The Afinia H479, a US-market rebrand of the Chinese PP3PD UP! 3D printer, was awarded “Best Overall Experience” of the 15 printers we recently tested in-house to prepare The MAKE Ultimate Guide to 3D Printing. Our staff found it easiest to set up, and one of two easiest to use, of all the 3D printers in our testing pool. The Afinia was also the only printer to clearly render the tiny nostril indentations in the nose of Tom Cushwa’s owl statue, which was one of our four standard challenge models, marking it as a standout for print quality, as well. To top it all off, Afinia is offering a $150 rebate, in the form of a prepaid Visa debit card, to anyone ordering an H479 between now and January 1.

MakerBot Replicator Dual Extruder 3D Printer, Maker Shed, $1,749

Even now, some three months since the Replicator 2′s launch in September, the original MakerBot Replicator remains the premiere consumer-grade 3D printer in many ways. Unlike its successor, the original Replicator has a heated bed and can build models from both ABS and PLA, and is equipped with two extruders so it can print objects in multiple materials. One extruder, for instance, could be loaded with rigid PLA, while the other is equipped with water-soluble PVA, enabling the extrusion of complex structures (such as Tony Buser’s Hilbert Cube) in which PVA is used to fill voids and support overhangs that would be otherwise impossible or very difficult to produce.
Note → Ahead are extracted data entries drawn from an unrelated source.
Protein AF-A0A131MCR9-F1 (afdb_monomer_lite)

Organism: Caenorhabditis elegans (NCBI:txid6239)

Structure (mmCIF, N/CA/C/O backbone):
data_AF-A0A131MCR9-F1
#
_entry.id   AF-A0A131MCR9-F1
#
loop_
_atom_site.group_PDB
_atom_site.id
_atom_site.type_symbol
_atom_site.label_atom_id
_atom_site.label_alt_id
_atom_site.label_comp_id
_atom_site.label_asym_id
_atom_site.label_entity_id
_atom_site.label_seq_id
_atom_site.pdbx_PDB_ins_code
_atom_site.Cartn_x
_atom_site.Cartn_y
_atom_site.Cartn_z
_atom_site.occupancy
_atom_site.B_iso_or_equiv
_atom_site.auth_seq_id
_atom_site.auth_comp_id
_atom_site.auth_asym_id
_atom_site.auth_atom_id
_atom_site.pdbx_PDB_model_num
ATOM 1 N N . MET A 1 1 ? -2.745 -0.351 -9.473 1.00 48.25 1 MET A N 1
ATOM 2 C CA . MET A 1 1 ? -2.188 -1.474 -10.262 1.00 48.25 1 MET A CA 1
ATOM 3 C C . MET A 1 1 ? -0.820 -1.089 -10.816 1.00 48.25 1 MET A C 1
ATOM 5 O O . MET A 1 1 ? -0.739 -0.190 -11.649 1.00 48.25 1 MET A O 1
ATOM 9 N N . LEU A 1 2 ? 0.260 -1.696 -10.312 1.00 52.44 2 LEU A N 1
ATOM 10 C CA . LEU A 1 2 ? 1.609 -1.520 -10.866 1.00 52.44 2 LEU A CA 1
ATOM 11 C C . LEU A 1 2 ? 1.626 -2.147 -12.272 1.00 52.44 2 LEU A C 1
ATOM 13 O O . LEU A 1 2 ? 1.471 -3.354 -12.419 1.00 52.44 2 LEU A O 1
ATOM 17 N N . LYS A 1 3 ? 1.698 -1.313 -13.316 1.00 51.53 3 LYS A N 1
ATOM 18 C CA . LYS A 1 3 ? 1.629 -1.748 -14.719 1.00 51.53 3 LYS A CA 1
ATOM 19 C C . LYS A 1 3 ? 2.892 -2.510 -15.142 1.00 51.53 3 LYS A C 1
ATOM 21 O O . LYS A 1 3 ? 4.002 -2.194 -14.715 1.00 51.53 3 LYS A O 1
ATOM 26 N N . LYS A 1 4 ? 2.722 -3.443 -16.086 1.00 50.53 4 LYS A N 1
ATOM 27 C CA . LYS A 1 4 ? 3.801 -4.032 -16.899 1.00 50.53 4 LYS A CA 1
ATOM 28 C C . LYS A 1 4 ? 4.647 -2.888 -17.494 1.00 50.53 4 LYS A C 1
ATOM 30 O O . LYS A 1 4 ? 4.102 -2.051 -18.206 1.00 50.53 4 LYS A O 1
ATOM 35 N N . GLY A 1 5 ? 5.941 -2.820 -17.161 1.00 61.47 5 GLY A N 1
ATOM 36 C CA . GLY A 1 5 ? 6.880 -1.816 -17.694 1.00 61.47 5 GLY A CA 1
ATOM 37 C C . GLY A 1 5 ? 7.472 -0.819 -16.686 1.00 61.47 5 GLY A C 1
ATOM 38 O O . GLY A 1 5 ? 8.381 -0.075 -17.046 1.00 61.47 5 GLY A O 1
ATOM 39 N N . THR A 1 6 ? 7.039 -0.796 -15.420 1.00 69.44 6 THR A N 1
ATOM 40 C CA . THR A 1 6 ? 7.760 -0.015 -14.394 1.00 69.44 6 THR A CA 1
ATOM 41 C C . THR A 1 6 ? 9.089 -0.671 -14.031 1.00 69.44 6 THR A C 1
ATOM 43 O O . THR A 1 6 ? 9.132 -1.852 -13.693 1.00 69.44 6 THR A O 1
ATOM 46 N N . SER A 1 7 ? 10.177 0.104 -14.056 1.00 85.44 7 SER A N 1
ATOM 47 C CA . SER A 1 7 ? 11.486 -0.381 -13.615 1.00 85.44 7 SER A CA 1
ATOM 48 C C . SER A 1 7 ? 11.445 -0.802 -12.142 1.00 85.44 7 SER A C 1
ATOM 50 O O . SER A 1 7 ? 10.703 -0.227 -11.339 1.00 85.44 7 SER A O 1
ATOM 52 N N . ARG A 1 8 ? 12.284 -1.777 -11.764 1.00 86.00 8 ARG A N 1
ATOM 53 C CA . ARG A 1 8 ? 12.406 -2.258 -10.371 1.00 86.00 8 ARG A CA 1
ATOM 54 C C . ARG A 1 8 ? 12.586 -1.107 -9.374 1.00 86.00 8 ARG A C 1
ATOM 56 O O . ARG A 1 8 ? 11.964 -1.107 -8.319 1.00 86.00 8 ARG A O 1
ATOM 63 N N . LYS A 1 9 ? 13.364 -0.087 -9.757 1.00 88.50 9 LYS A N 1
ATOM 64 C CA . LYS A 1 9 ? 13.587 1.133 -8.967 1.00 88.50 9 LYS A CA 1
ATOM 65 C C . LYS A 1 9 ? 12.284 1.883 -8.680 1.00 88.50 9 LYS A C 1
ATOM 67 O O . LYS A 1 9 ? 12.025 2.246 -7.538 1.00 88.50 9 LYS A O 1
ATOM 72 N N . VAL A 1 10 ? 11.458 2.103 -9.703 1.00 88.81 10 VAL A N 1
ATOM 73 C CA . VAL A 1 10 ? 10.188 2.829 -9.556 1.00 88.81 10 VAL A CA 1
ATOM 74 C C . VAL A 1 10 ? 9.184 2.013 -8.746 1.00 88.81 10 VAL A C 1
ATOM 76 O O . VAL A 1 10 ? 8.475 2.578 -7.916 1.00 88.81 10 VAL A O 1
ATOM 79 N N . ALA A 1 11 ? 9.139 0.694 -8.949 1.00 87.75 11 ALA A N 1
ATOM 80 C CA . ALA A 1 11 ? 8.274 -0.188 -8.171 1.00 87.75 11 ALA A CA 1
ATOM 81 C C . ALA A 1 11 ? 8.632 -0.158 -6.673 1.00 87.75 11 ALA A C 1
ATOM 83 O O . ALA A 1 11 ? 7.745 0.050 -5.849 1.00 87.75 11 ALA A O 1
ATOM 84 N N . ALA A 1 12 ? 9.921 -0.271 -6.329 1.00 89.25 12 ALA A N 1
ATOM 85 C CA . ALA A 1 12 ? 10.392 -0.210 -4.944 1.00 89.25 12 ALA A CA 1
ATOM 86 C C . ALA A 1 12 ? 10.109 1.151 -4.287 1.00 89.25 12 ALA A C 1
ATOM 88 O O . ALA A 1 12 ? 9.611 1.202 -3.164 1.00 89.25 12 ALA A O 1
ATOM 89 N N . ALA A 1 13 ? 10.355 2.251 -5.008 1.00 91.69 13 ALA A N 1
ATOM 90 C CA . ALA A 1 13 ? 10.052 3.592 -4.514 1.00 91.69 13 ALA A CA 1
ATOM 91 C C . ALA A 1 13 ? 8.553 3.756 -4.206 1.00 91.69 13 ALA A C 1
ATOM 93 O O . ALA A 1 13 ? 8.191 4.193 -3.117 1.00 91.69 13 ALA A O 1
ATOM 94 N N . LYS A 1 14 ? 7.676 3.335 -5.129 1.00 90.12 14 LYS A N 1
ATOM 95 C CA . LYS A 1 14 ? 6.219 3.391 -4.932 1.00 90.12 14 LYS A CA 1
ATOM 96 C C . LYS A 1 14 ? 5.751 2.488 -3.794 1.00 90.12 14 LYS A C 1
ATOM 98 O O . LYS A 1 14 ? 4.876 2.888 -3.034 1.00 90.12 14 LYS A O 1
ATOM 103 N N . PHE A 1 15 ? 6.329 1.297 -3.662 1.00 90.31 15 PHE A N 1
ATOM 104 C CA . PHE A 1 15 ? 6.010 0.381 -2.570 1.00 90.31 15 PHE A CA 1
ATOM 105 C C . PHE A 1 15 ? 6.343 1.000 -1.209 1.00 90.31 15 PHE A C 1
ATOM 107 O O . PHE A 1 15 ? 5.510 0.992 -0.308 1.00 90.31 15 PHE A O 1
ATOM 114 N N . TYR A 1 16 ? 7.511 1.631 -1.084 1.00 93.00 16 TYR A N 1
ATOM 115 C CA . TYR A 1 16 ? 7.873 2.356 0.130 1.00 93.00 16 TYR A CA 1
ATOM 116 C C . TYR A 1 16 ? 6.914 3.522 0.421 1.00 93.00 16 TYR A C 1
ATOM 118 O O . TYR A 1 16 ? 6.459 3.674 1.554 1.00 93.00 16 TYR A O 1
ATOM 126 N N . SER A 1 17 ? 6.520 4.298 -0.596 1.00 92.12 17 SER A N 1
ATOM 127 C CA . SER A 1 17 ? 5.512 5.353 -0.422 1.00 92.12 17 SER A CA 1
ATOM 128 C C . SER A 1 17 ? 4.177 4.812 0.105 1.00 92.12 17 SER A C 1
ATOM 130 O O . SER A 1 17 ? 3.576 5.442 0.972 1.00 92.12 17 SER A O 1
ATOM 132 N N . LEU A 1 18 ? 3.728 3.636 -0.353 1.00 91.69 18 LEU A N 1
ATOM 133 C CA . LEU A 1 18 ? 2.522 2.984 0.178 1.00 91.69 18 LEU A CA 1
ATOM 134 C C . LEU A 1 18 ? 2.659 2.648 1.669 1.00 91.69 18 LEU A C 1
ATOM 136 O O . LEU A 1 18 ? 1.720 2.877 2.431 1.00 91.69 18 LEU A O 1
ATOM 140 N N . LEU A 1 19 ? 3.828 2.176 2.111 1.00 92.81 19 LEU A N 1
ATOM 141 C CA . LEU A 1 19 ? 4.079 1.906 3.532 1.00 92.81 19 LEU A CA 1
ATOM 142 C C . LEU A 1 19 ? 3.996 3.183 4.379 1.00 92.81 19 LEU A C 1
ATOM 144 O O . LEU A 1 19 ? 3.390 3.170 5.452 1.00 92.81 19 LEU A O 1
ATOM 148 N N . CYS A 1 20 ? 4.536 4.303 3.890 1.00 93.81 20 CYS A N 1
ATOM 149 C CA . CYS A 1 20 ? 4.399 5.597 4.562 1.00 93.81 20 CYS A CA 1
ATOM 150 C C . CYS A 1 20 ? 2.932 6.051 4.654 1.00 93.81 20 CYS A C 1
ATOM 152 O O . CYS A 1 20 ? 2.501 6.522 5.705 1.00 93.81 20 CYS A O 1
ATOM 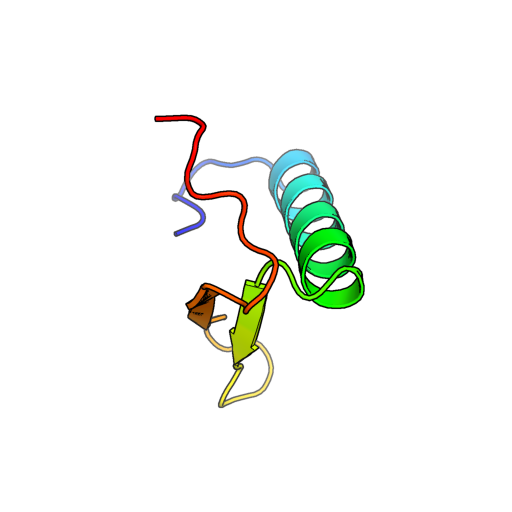154 N N . LEU A 1 21 ? 2.147 5.878 3.587 1.00 90.44 21 LEU A N 1
ATOM 155 C CA . LEU A 1 21 ? 0.723 6.233 3.583 1.00 90.44 21 LEU A CA 1
ATOM 156 C C . LEU A 1 21 ? -0.093 5.370 4.555 1.00 90.44 21 LEU A C 1
ATOM 158 O O . LEU A 1 21 ? -0.964 5.894 5.250 1.00 90.44 21 LEU A O 1
ATOM 162 N N . LYS A 1 22 ? 0.210 4.069 4.649 1.00 91.38 22 LYS A N 1
ATOM 163 C CA . LYS A 1 22 ? -0.404 3.166 5.635 1.00 91.38 22 LYS A CA 1
ATOM 164 C C . LYS A 1 22 ? -0.028 3.558 7.063 1.00 91.38 22 LYS A C 1
ATOM 166 O O . LYS A 1 22 ? -0.900 3.584 7.926 1.00 91.38 22 LYS A O 1
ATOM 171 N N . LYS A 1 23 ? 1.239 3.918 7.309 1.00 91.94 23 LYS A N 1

MakerBot Replicator 2 3D Printer, Maker Shed, $2,199

On the other hand, the Replicator 2 is an amazing machine, and represents a number of bold design gambles on MakerBot’s part that, by and large, have completely paid off. The Replicator 2 sports a larger bed, powder-coated all-steel frame, superfine vertical resolution, and completely overhauled, proprietary MakerWare software suite. By abandoning the heated-bed design and committing to a PLA-only system, MakerBot’s designers have achieved a 25% larger build volume, as well as a dramatically reduced cold-start time, in exactly the same footprint as the original Replicator.
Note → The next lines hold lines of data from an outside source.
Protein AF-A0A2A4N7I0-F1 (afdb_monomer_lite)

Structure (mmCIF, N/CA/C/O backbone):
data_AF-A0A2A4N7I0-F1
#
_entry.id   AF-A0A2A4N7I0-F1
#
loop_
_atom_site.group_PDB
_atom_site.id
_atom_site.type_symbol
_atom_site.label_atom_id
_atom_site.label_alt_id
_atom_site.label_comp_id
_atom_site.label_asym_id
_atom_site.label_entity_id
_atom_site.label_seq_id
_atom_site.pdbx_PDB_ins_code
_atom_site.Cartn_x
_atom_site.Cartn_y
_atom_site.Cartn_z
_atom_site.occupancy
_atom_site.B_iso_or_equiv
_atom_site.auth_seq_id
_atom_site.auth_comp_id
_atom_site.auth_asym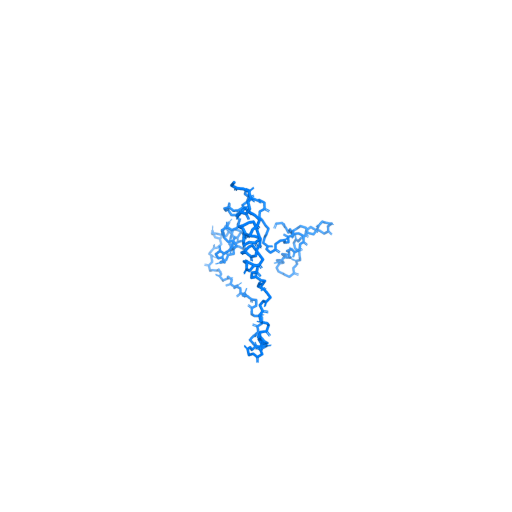_id
_atom_site.auth_atom_id
_atom_site.pdbx_PDB_model_num
ATOM 1 N N . MET A 1 1 ? 54.906 6.670 -34.200 1.00 59.84 1 MET A N 1
ATOM 2 C CA . MET A 1 1 ? 54.123 6.316 -32.990 1.00 59.84 1 MET A CA 1
ATOM 3 C C . MET A 1 1 ? 52.773 5.625 -33.280 1.00 59.84 1 MET A C 1
ATOM 5 O O . MET A 1 1 ? 52.002 5.450 -32.356 1.00 59.84 1 MET A O 1
ATOM 9 N N . LYS A 1 2 ? 52.462 5.188 -34.520 1.00 63.06 2 LYS A N 1
ATOM 10 C CA . LYS A 1 2 ? 51.141 4.603 -34.872 1.00 63.06 2 LYS A CA 1
ATOM 11 C C . LYS A 1 2 ? 51.090 3.060 -34.897 1.00 63.06 2 LYS A C 1
ATOM 13 O O . LYS A 1 2 ? 50.013 2.491 -34.987 1.00 63.06 2 LYS A O 1
ATOM 18 N N . ARG A 1 3 ? 52.243 2.379 -34.803 1.00 65.44 3 ARG A N 1
ATOM 19 C CA . ARG A 1 3 ? 52.352 0.906 -34.889 1.00 65.44 3 ARG A CA 1
ATOM 20 C C . ARG A 1 3 ? 51.964 0.175 -33.593 1.00 65.44 3 ARG A C 1
ATOM 22 O O . ARG A 1 3 ? 51.535 -0.965 -33.664 1.00 65.44 3 ARG A O 1
ATOM 29 N N . SER A 1 4 ? 52.057 0.837 -32.436 1.00 75.56 4 SER A N 1
ATOM 30 C CA . SER A 1 4 ? 51.628 0.291 -31.136 1.00 75.56 4 SER A CA 1
ATOM 31 C C . SER A 1 4 ? 50.154 0.563 -30.807 1.00 75.56 4 SER A C 1
ATOM 33 O O . SER A 1 4 ? 49.634 0.002 -29.850 1.00 75.56 4 SER A O 1
ATOM 35 N N . LEU A 1 5 ? 49.468 1.403 -31.592 1.00 76.38 5 LEU A N 1
ATOM 36 C CA . LEU A 1 5 ? 48.081 1.798 -31.326 1.00 76.38 5 LEU A CA 1
ATOM 37 C C . LEU A 1 5 ? 47.075 0.700 -31.712 1.00 76.38 5 LEU A C 1
ATOM 39 O O . LEU A 1 5 ? 46.079 0.507 -31.027 1.00 76.38 5 LEU A O 1
ATOM 43 N N . PHE A 1 6 ? 47.362 -0.055 -32.776 1.00 79.94 6 PHE A N 1
ATOM 44 C CA . PHE A 1 6 ? 46.517 -1.158 -33.241 1.00 79.94 6 PHE A CA 1
ATOM 45 C C . PHE A 1 6 ? 46.392 -2.319 -32.229 1.00 79.94 6 PHE A C 1
ATOM 47 O O . PHE A 1 6 ? 45.262 -2.691 -31.916 1.00 79.94 6 PHE A O 1
ATOM 54 N N . PRO A 1 7 ? 47.486 -2.856 -31.640 1.00 81.81 7 PRO A N 1
ATOM 55 C CA . PRO A 1 7 ? 47.355 -3.888 -30.607 1.00 81.81 7 PRO A CA 1
ATOM 56 C C . PRO A 1 7 ? 46.713 -3.354 -29.315 1.00 81.81 7 PRO A C 1
ATOM 58 O O . PRO A 1 7 ? 46.043 -4.104 -28.611 1.00 81.81 7 PRO A O 1
ATOM 61 N N . LEU A 1 8 ? 46.860 -2.058 -29.019 1.00 82.81 8 LEU A N 1
ATOM 62 C CA . LEU A 1 8 ? 46.250 -1.424 -27.848 1.00 82.81 8 LEU A CA 1
ATOM 63 C C . LEU A 1 8 ? 44.728 -1.272 -28.004 1.00 82.81 8 LEU A C 1
ATOM 65 O O . LEU A 1 8 ? 43.986 -1.532 -27.061 1.00 82.81 8 LEU A O 1
ATOM 69 N N . LEU A 1 9 ? 44.254 -0.934 -29.206 1.00 82.06 9 LEU A N 1
ATOM 70 C CA . LEU A 1 9 ? 42.825 -0.903 -29.522 1.00 82.06 9 LEU A CA 1
ATOM 71 C C . LEU A 1 9 ? 42.211 -2.313 -29.482 1.00 82.06 9 LEU A C 1
ATOM 73 O O . LEU A 1 9 ? 41.126 -2.494 -28.938 1.00 82.06 9 LEU A O 1
ATOM 77 N N . PHE A 1 10 ? 42.926 -3.314 -30.007 1.00 82.62 10 PHE A N 1
ATOM 78 C CA . PHE A 1 10 ? 42.494 -4.715 -29.969 1.00 82.62 10 PHE A CA 1
ATOM 79 C C . PHE A 1 10 ? 42.381 -5.243 -28.529 1.00 82.62 10 PHE A C 1
ATOM 81 O O . PHE A 1 10 ? 41.400 -5.898 -28.182 1.00 82.62 10 PHE A O 1
ATOM 88 N N . SER A 1 11 ? 43.338 -4.878 -27.669 1.00 82.75 11 SER A N 1
ATOM 89 C CA . SER A 1 11 ? 43.296 -5.167 -26.231 1.00 82.75 11 SER A CA 1
ATOM 90 C C . SER A 1 11 ? 42.081 -4.524 -25.549 1.00 82.75 11 SER A C 1
ATOM 92 O O . SER A 1 11 ? 41.328 -5.219 -24.867 1.00 82.75 11 SER A O 1
ATOM 94 N N . LEU A 1 12 ? 41.800 -3.239 -25.806 1.00 80.19 12 LEU A N 1
ATOM 95 C CA . LEU A 1 12 ? 40.627 -2.569 -25.229 1.00 80.19 12 LEU A CA 1
ATOM 96 C C . LEU A 1 12 ? 39.304 -3.233 -25.634 1.00 80.19 12 LEU A C 1
ATOM 98 O O . LEU A 1 12 ? 38.440 -3.421 -24.783 1.00 80.19 12 LEU A O 1
ATOM 102 N N . VAL A 1 13 ? 39.141 -3.611 -26.905 1.00 81.69 13 VAL A N 1
ATOM 103 C CA . VAL A 1 13 ? 37.918 -4.280 -27.386 1.00 81.69 13 VAL A CA 1
ATOM 104 C C . VAL A 1 13 ? 37.733 -5.645 -26.718 1.00 81.69 13 VAL A C 1
ATOM 106 O O . VAL A 1 13 ? 36.616 -5.996 -26.343 1.00 81.69 13 VAL A O 1
ATOM 109 N N . SER A 1 14 ? 38.820 -6.391 -26.505 1.00 77.44 14 SER A N 1
ATOM 110 C CA . SER A 1 14 ? 38.760 -7.684 -25.815 1.00 77.44 14 SER A CA 1
ATOM 111 C C . SER A 1 14 ? 38.336 -7.561 -24.346 1.00 77.44 14 SER A C 1
ATOM 113 O O . SER A 1 14 ? 37.576 -8.400 -23.870 1.00 77.44 14 SER A O 1
ATOM 115 N N . LEU A 1 15 ? 38.729 -6.486 -23.648 1.00 75.44 15 LEU A N 1
ATOM 116 C CA . LEU A 1 15 ? 38.289 -6.225 -22.271 1.00 75.44 15 LEU A CA 1
ATOM 117 C C . LEU A 1 15 ? 36.779 -5.958 -22.179 1.00 75.44 15 LEU A C 1
ATOM 119 O O . LEU A 1 15 ? 36.137 -6.424 -21.242 1.00 75.44 15 LEU A O 1
ATOM 123 N N . TYR A 1 16 ? 36.199 -5.247 -23.152 1.00 72.94 16 TYR A N 1
ATOM 124 C CA . TYR A 1 16 ? 34.754 -4.986 -23.176 1.00 72.94 16 TYR A CA 1
ATOM 125 C C . TYR A 1 16 ? 33.923 -6.263 -23.370 1.00 72.94 16 TYR A C 1
ATOM 127 O O . TYR A 1 16 ? 32.845 -6.370 -22.792 1.00 72.9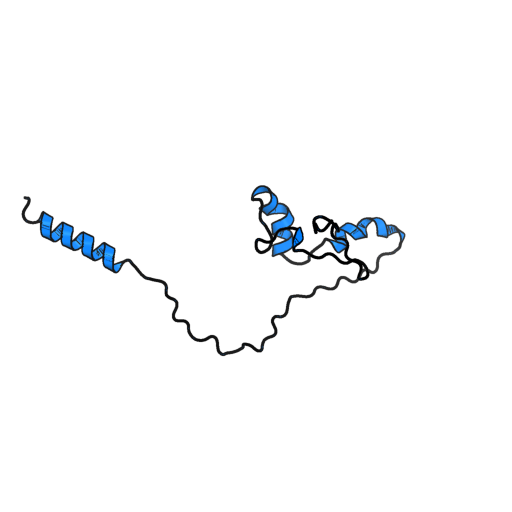4 16 TYR A O 1
ATOM 135 N N . ALA A 1 17 ? 34.417 -7.240 -24.137 1.00 68.94 17 ALA A N 1
ATOM 136 C CA . ALA A 1 17 ? 33.706 -8.497 -24.381 1.00 68.94 17 ALA A CA 1
ATOM 137 C C . ALA A 1 17 ? 33.682 -9.432 -23.154 1.00 68.94 17 ALA A C 1
ATOM 139 O O . ALA A 1 17 ? 32.698 -10.135 -22.947 1.00 68.94 17 ALA A O 1
ATOM 140 N N . PHE A 1 18 ? 34.728 -9.419 -22.318 1.00 71.25 18 PHE A N 1
ATOM 141 C CA . PHE A 1 18 ? 34.786 -10.223 -21.087 1.00 71.25 18 PHE A CA 1
ATOM 142 C C . PHE A 1 18 ? 33.936 -9.665 -19.934 1.00 71.25 18 PHE A C 1
ATOM 144 O O . PHE A 1 18 ? 33.701 -10.381 -18.969 1.00 71.25 18 PHE A O 1
ATOM 151 N N . SER A 1 19 ? 33.462 -8.416 -20.015 1.00 62.25 19 SER A N 1
ATOM 152 C CA . SER A 1 19 ? 32.665 -7.785 -18.949 1.00 62.25 19 SER A CA 1
ATOM 153 C C . SER A 1 19 ? 31.161 -8.083 -19.035 1.00 62.25 19 SER A C 1
ATOM 155 O O . SER A 1 19 ? 30.382 -7.507 -18.273 1.00 62.25 19 SER A O 1
ATOM 157 N N . GLN A 1 20 ? 30.726 -8.926 -19.973 1.00 68.31 20 GLN A N 1
ATOM 158 C CA . GLN A 1 20 ? 29.317 -9.266 -20.150 1.00 68.31 20 GLN A CA 1
ATOM 159 C C . GLN A 1 20 ? 28.968 -10.538 -19.362 1.00 68.31 20 GLN A C 1
ATOM 161 O O . GLN A 1 20 ? 28.799 -11.613 -19.933 1.00 68.31 20 GLN A O 1
ATOM 166 N N . ASP A 1 21 ? 28.837 -10.409 -18.041 1.00 58.81 21 ASP A N 1
ATOM 167 C CA . ASP A 1 21 ? 28.183 -11.432 -17.225 1.00 58.81 21 ASP A CA 1
ATOM 168 C C . ASP A 1 21 ? 26.685 -11.414 -17.550 1.00 58.81 21 ASP A C 1
ATOM 170 O O . ASP A 1 21 ? 25.942 -10.499 -17.191 1.00 58.81 21 ASP A O 1
ATOM 174 N N . SER A 1 22 ? 26.237 -12.414 -18.303 1.00 53.28 22 SER A N 1
ATOM 175 C CA . SER A 1 22 ? 24.813 -12.689 -18.434 1.00 53.28 22 SER A CA 1
ATOM 176 C C . SER A 1 22 ? 24.386 -13.429 -17.176 1.00 53.28 22 SER A C 1
ATOM 178 O O . SER A 1 22 ? 24.701 -14.607 -17.023 1.00 53.28 22 SER A O 1
ATOM 180 N N . ASP A 1 23 ? 23.637 -12.761 -16.299 1.00 55.66 23 ASP A N 1
ATOM 181 C CA . ASP A 1 23 ? 22.860 -13.399 -15.232 1.00 55.66 23 ASP A CA 1
ATOM 182 C C . ASP A 1 23 ? 21.734 -14.264 -15.838 1.00 55.66 23 ASP A C 1
ATOM 184 O O . ASP A 1 23 ? 20.544 -14.090 -15.568 1.00 55.66 23 ASP A O 1
ATOM 188 N N . THR A 1 24 ? 22.074 -15.255 -16.662 1.00 55.59 24 THR A N 1
ATOM 189 C CA . THR A 1 24 ? 21.239 -16.443 -16.794 1.00 55.59 24 THR A CA 1
ATOM 190 C C . THR A 1 24 ? 21.485 -17.252 -15.539 1.00 55.59 24 THR A C 1
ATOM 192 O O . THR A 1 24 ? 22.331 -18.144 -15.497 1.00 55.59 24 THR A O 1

NextEngine 3D Laser Scanner, NextEngine, $2,995

The NextEngine represents the low end of the “pro-grade” 3D scanner market, and though it is an order of magnitude more expensive than Kinect + ReconstructMe, it is also much more accurate and precise, especially at smaller scales. If you’re looking to duplicate mechanical parts or other intricate objects smaller than, say, an adult hand, a laser-line scanner is the way to go. The NextEngine boasts full color scanning, up to 0.005 inch accuracy, up to 400 data points per square inch, two minute capture times, and no inherent size limitations (besides field-of-view) on scanned objects.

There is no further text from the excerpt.